§ **Extracted entries**:
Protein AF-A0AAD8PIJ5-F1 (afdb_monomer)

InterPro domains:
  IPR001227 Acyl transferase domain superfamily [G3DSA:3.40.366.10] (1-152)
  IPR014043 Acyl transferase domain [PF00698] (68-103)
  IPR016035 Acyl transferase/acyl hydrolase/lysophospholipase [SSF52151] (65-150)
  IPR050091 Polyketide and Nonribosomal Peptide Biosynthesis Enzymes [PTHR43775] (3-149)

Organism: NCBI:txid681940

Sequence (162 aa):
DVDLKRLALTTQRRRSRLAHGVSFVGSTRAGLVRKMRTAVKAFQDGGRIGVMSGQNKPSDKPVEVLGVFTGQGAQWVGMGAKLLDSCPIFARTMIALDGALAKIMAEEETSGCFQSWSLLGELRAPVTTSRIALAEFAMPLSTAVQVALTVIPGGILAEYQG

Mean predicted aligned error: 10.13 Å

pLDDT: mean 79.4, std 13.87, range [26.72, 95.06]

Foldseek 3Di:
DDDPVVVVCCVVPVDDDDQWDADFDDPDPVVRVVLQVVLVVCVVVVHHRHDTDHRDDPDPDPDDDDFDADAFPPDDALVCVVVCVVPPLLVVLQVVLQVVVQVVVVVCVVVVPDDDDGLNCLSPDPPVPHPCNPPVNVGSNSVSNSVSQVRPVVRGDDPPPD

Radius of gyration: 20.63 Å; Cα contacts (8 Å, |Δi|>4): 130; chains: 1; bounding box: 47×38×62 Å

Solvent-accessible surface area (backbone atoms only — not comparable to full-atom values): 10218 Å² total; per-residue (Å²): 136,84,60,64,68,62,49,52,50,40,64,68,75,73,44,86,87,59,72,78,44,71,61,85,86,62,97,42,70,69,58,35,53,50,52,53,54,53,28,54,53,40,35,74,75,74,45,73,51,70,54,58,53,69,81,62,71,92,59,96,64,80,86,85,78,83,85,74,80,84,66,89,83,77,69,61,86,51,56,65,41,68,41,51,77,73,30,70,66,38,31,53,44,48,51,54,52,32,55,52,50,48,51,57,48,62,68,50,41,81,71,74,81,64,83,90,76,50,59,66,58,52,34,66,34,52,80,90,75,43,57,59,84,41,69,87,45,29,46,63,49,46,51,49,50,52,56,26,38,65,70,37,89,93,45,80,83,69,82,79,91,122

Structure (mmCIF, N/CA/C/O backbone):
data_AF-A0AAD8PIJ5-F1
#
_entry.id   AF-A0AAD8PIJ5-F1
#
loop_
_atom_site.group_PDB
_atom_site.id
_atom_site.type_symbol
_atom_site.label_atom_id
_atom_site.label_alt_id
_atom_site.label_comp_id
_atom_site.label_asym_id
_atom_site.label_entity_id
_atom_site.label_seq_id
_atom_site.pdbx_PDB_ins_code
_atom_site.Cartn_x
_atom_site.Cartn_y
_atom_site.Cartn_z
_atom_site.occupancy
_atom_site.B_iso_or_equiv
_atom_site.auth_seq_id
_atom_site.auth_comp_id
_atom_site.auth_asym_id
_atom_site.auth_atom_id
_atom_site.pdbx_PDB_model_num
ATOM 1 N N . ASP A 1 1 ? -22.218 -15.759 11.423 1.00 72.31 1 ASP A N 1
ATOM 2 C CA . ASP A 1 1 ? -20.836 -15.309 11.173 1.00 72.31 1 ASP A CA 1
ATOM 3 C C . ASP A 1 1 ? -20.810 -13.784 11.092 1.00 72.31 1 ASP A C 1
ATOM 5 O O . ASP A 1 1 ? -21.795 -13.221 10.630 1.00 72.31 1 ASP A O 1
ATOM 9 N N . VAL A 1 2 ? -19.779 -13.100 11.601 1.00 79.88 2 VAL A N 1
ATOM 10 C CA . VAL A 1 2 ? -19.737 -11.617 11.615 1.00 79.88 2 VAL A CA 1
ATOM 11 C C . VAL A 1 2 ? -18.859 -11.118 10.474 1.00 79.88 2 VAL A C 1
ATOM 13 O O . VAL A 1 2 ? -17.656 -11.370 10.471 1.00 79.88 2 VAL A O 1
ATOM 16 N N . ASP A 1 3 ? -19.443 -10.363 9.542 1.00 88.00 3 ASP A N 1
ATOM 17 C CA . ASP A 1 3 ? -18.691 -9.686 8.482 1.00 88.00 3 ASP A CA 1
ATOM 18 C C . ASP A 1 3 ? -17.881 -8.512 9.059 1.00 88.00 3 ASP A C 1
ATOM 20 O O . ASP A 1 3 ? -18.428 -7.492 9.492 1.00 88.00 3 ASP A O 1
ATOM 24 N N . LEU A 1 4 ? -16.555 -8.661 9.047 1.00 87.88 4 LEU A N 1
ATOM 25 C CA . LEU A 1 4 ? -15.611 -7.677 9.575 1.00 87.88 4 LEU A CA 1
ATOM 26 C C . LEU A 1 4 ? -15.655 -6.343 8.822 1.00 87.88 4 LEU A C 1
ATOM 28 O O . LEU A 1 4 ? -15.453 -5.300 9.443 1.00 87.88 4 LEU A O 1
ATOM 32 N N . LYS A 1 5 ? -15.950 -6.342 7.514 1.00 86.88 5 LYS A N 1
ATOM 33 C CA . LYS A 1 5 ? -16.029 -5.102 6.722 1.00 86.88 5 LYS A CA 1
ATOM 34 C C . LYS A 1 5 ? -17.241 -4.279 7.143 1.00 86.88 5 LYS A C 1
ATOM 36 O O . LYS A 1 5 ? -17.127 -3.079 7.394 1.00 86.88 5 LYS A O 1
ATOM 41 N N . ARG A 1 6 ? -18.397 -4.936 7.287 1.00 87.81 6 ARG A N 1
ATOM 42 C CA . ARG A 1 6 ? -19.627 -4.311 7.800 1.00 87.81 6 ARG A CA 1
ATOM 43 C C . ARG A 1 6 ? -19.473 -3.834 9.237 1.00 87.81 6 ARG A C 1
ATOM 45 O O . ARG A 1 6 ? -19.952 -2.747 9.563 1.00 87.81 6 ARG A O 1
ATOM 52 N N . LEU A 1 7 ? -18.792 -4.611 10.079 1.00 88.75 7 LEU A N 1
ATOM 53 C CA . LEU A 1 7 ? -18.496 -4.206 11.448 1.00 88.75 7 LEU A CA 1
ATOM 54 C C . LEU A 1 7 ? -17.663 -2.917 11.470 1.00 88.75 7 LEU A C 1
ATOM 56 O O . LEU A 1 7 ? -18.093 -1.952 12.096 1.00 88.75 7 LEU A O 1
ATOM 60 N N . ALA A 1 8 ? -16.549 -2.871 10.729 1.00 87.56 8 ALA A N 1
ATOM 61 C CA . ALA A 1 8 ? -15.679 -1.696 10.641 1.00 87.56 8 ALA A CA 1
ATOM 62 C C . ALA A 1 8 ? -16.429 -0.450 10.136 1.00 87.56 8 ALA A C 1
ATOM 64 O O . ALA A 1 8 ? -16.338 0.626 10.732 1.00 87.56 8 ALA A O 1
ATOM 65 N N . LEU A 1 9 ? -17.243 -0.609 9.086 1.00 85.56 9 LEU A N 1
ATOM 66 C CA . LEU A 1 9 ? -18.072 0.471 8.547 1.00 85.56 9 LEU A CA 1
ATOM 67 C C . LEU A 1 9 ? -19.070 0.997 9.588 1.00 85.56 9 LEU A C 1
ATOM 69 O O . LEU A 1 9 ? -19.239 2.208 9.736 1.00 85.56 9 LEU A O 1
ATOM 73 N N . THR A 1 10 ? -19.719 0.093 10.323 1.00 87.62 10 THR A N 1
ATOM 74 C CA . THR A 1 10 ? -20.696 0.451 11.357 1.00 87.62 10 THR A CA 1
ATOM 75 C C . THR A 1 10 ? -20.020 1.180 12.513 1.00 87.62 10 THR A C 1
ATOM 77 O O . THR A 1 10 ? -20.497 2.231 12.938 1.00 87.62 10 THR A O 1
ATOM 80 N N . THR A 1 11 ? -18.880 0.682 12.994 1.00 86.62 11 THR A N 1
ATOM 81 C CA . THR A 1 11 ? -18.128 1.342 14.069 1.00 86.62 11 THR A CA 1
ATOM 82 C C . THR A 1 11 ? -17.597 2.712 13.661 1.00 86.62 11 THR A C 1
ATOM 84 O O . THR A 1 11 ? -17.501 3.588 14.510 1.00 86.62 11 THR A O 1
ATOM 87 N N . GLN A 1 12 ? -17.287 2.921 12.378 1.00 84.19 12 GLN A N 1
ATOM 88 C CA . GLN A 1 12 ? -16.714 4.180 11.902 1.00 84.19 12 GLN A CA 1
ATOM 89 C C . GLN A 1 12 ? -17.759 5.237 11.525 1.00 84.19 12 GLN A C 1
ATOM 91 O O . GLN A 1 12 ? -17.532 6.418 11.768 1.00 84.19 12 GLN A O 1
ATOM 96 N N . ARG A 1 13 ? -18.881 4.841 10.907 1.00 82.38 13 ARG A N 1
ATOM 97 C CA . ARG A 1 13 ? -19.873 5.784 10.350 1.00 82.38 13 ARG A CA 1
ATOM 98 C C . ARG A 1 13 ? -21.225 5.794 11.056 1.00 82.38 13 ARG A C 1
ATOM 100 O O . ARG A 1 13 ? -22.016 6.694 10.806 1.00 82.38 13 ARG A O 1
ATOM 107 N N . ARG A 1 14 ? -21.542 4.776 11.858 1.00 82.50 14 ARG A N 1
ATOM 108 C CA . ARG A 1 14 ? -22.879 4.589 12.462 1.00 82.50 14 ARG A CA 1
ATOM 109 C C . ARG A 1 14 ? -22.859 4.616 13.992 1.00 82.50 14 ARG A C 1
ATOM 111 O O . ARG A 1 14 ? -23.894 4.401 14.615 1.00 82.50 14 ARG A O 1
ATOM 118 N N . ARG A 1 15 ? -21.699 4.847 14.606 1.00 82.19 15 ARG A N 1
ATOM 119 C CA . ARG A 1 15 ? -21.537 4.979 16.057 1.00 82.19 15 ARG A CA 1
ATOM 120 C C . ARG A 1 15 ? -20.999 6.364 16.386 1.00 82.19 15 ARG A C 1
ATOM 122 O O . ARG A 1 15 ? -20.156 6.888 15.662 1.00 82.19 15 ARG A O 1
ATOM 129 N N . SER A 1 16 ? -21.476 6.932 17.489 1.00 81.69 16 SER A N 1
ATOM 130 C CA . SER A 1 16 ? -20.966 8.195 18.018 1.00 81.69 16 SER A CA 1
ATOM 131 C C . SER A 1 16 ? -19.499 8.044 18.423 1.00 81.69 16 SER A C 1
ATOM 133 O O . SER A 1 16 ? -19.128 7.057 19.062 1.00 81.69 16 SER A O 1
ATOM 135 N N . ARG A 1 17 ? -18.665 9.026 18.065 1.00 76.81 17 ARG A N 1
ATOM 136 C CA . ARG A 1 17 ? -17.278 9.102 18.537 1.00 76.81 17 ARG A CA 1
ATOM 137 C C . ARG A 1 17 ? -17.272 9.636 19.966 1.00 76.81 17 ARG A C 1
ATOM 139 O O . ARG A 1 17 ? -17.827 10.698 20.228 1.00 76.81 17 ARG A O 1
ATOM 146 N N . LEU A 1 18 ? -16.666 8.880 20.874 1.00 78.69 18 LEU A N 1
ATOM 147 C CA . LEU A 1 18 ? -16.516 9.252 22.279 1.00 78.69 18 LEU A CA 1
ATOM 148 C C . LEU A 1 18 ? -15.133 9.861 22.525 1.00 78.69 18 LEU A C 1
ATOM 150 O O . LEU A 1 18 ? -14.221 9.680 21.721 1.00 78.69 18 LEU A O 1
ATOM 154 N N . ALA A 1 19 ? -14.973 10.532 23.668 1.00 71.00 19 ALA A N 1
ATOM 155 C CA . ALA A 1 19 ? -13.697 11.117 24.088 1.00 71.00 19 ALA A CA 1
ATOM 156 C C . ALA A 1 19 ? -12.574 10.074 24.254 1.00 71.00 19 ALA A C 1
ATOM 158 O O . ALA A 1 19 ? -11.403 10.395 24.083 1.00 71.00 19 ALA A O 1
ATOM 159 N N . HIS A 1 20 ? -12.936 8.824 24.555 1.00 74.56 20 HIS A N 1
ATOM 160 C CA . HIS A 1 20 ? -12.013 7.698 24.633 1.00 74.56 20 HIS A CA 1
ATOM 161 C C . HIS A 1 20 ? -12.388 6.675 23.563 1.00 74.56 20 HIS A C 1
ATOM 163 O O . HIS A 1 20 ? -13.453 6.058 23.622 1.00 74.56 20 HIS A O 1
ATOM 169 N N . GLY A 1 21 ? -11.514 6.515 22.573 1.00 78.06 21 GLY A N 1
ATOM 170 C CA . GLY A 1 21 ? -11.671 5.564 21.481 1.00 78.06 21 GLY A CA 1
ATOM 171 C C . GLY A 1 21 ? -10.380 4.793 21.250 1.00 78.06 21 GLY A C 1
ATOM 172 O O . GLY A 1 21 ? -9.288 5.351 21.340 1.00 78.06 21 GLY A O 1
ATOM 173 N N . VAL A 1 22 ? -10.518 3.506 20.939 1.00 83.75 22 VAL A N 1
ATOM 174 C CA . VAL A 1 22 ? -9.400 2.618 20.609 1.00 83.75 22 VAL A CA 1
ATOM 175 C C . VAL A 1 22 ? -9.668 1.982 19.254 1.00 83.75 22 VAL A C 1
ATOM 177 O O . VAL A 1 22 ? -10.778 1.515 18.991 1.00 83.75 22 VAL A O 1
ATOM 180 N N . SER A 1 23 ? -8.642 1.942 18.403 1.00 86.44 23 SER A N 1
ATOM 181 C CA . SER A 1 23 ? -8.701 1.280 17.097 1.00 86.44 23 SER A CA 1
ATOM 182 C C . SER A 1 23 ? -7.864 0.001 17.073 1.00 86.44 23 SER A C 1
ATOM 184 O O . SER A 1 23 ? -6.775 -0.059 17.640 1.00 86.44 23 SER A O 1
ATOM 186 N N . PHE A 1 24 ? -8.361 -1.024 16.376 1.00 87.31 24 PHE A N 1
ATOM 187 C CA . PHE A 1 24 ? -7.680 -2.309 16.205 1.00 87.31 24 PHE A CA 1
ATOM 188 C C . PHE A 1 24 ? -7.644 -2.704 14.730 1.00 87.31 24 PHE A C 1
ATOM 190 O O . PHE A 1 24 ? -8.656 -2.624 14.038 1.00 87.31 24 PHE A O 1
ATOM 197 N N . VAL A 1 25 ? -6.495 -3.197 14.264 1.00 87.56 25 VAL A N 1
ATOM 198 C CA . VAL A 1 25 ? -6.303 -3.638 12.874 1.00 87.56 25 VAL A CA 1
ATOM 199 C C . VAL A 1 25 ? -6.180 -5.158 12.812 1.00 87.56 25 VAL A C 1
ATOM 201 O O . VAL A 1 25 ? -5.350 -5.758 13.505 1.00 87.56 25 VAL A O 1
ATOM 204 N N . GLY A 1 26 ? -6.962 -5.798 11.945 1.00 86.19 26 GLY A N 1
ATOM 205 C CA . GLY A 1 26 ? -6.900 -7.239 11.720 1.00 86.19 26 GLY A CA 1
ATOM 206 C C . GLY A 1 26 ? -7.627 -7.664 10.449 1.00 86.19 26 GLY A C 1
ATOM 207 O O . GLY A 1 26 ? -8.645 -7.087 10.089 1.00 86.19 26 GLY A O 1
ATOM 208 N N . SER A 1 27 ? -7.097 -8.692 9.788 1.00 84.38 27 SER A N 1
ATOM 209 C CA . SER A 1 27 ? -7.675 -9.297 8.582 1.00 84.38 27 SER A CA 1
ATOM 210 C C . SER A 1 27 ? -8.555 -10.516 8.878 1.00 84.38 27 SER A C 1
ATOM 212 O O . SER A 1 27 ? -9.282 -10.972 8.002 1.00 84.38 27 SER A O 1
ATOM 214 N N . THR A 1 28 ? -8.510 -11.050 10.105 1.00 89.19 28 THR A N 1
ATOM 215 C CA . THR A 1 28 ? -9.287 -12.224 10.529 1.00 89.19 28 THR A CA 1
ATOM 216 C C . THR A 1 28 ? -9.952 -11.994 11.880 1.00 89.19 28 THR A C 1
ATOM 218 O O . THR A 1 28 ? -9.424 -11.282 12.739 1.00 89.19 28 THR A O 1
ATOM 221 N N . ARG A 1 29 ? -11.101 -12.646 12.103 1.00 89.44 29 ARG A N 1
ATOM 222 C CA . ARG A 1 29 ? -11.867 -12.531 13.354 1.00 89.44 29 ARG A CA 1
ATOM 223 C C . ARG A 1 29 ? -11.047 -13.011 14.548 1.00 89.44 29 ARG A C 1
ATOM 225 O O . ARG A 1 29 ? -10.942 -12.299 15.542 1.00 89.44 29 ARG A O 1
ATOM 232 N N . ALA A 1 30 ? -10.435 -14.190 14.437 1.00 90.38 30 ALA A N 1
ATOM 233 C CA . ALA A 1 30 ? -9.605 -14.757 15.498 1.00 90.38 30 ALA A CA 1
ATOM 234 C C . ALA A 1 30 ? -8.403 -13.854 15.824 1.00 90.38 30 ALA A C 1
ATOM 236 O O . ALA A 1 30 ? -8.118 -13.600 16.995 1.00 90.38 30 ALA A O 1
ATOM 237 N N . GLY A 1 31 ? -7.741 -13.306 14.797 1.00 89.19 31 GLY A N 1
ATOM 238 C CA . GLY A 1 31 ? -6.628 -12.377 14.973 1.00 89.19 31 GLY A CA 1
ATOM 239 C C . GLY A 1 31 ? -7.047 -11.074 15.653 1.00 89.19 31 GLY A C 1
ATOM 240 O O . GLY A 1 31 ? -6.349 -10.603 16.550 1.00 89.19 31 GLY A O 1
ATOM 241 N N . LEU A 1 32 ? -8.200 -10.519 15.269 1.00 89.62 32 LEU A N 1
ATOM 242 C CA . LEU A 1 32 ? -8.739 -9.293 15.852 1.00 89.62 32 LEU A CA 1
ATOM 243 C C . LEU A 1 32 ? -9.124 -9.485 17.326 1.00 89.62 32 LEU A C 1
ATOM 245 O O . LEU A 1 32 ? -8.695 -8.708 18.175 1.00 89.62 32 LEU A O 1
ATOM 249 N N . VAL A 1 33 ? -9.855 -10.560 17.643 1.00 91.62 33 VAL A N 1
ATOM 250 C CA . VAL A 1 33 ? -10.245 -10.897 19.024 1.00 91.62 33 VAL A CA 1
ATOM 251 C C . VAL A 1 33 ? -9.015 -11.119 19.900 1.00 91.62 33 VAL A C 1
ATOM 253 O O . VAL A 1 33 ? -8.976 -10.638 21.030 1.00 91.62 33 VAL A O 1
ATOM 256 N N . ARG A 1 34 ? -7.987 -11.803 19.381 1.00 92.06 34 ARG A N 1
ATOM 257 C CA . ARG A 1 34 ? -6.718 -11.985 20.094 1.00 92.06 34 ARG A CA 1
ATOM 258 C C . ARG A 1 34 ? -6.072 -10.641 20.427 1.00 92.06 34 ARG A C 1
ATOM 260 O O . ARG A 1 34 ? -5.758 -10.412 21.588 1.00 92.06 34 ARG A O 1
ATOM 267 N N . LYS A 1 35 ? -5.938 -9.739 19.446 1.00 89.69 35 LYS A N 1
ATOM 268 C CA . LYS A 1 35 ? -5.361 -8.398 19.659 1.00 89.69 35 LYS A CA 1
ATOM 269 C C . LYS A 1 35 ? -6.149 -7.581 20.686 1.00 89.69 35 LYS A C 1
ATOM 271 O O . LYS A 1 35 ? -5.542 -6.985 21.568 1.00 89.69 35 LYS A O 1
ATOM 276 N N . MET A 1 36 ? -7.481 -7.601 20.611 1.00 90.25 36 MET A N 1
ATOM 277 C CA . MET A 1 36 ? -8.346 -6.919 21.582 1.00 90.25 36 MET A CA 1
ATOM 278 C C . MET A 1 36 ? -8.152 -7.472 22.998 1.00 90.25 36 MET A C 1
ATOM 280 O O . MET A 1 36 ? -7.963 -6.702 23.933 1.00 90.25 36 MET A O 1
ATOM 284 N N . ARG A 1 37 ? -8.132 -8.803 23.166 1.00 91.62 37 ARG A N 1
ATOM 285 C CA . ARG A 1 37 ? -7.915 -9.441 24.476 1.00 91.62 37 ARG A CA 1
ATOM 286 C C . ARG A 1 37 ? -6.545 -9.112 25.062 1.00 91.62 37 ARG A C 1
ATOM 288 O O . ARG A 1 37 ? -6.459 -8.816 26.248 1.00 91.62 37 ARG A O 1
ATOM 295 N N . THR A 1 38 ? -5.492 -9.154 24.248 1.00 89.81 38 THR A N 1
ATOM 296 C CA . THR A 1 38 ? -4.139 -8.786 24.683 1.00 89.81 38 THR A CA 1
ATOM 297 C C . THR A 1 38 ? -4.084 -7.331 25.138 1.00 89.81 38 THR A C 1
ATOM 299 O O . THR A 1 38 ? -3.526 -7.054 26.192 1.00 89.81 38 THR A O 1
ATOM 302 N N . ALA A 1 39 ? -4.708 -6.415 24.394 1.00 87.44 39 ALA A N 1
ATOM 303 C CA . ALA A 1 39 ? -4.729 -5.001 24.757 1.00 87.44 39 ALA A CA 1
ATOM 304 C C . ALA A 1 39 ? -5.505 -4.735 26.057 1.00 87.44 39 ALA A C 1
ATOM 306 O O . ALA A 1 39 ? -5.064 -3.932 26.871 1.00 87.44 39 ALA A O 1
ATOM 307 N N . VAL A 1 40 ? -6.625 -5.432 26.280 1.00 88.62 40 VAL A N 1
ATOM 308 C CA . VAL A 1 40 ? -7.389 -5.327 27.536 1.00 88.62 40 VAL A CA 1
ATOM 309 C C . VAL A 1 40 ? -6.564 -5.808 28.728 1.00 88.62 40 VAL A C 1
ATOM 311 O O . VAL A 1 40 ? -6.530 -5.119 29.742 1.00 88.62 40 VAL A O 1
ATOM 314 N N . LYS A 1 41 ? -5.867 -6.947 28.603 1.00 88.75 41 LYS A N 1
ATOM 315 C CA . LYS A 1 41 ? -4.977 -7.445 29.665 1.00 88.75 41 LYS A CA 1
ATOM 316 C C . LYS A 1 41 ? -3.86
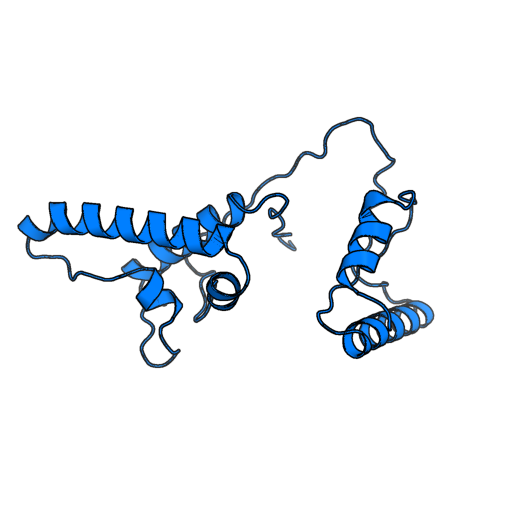1 -6.451 29.979 1.00 88.75 41 LYS A C 1
ATOM 318 O O . LYS A 1 41 ? -3.704 -6.067 31.126 1.00 88.75 41 LYS A O 1
ATOM 323 N N . ALA A 1 42 ? -3.173 -5.960 28.947 1.00 87.06 42 ALA A N 1
ATOM 324 C CA . ALA A 1 42 ? -2.082 -5.005 29.119 1.00 87.06 42 ALA A CA 1
ATOM 325 C C . ALA A 1 42 ? -2.505 -3.742 29.887 1.00 87.06 42 ALA A C 1
ATOM 327 O O . ALA A 1 42 ? -1.701 -3.177 30.615 1.00 87.06 42 ALA A O 1
ATOM 328 N N . PHE A 1 43 ? -3.758 -3.304 29.757 1.00 86.12 43 PHE A N 1
ATOM 329 C CA . PHE A 1 43 ? -4.272 -2.148 30.494 1.00 86.12 43 PHE A CA 1
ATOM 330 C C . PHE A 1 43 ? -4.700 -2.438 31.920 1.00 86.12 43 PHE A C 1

§ **Instructions to follow**: Could you retype exactly the lines above, starting at the line that contains "ATOM 32 N N" and ending at the line that contains "ATOM 42 C CA", and nothing more?

§ **Task solution**:
ATOM 32 N N . LYS A 1 5 ? -15.950 -6.342 7.514 1.00 86.88 5 LYS A N 1
ATOM 33 C CA . LYS A 1 5 ? -16.029 -5.102 6.722 1.00 86.88 5 LYS A CA 1
ATOM 34 C C . LYS A 1 5 ? -17.241 -4.279 7.143 1.00 86.88 5 LYS A C 1
ATOM 36 O O . LYS A 1 5 ? -17.127 -3.079 7.394 1.00 86.88 5 LYS A O 1
ATOM 41 N N . ARG A 1 6 ? -18.397 -4.936 7.287 1.00 87.81 6 ARG A N 1
ATOM 42 C CA . ARG A 1 6 ? -19.627 -4.311 7.800 1.00 87.81 6 ARG A CA 1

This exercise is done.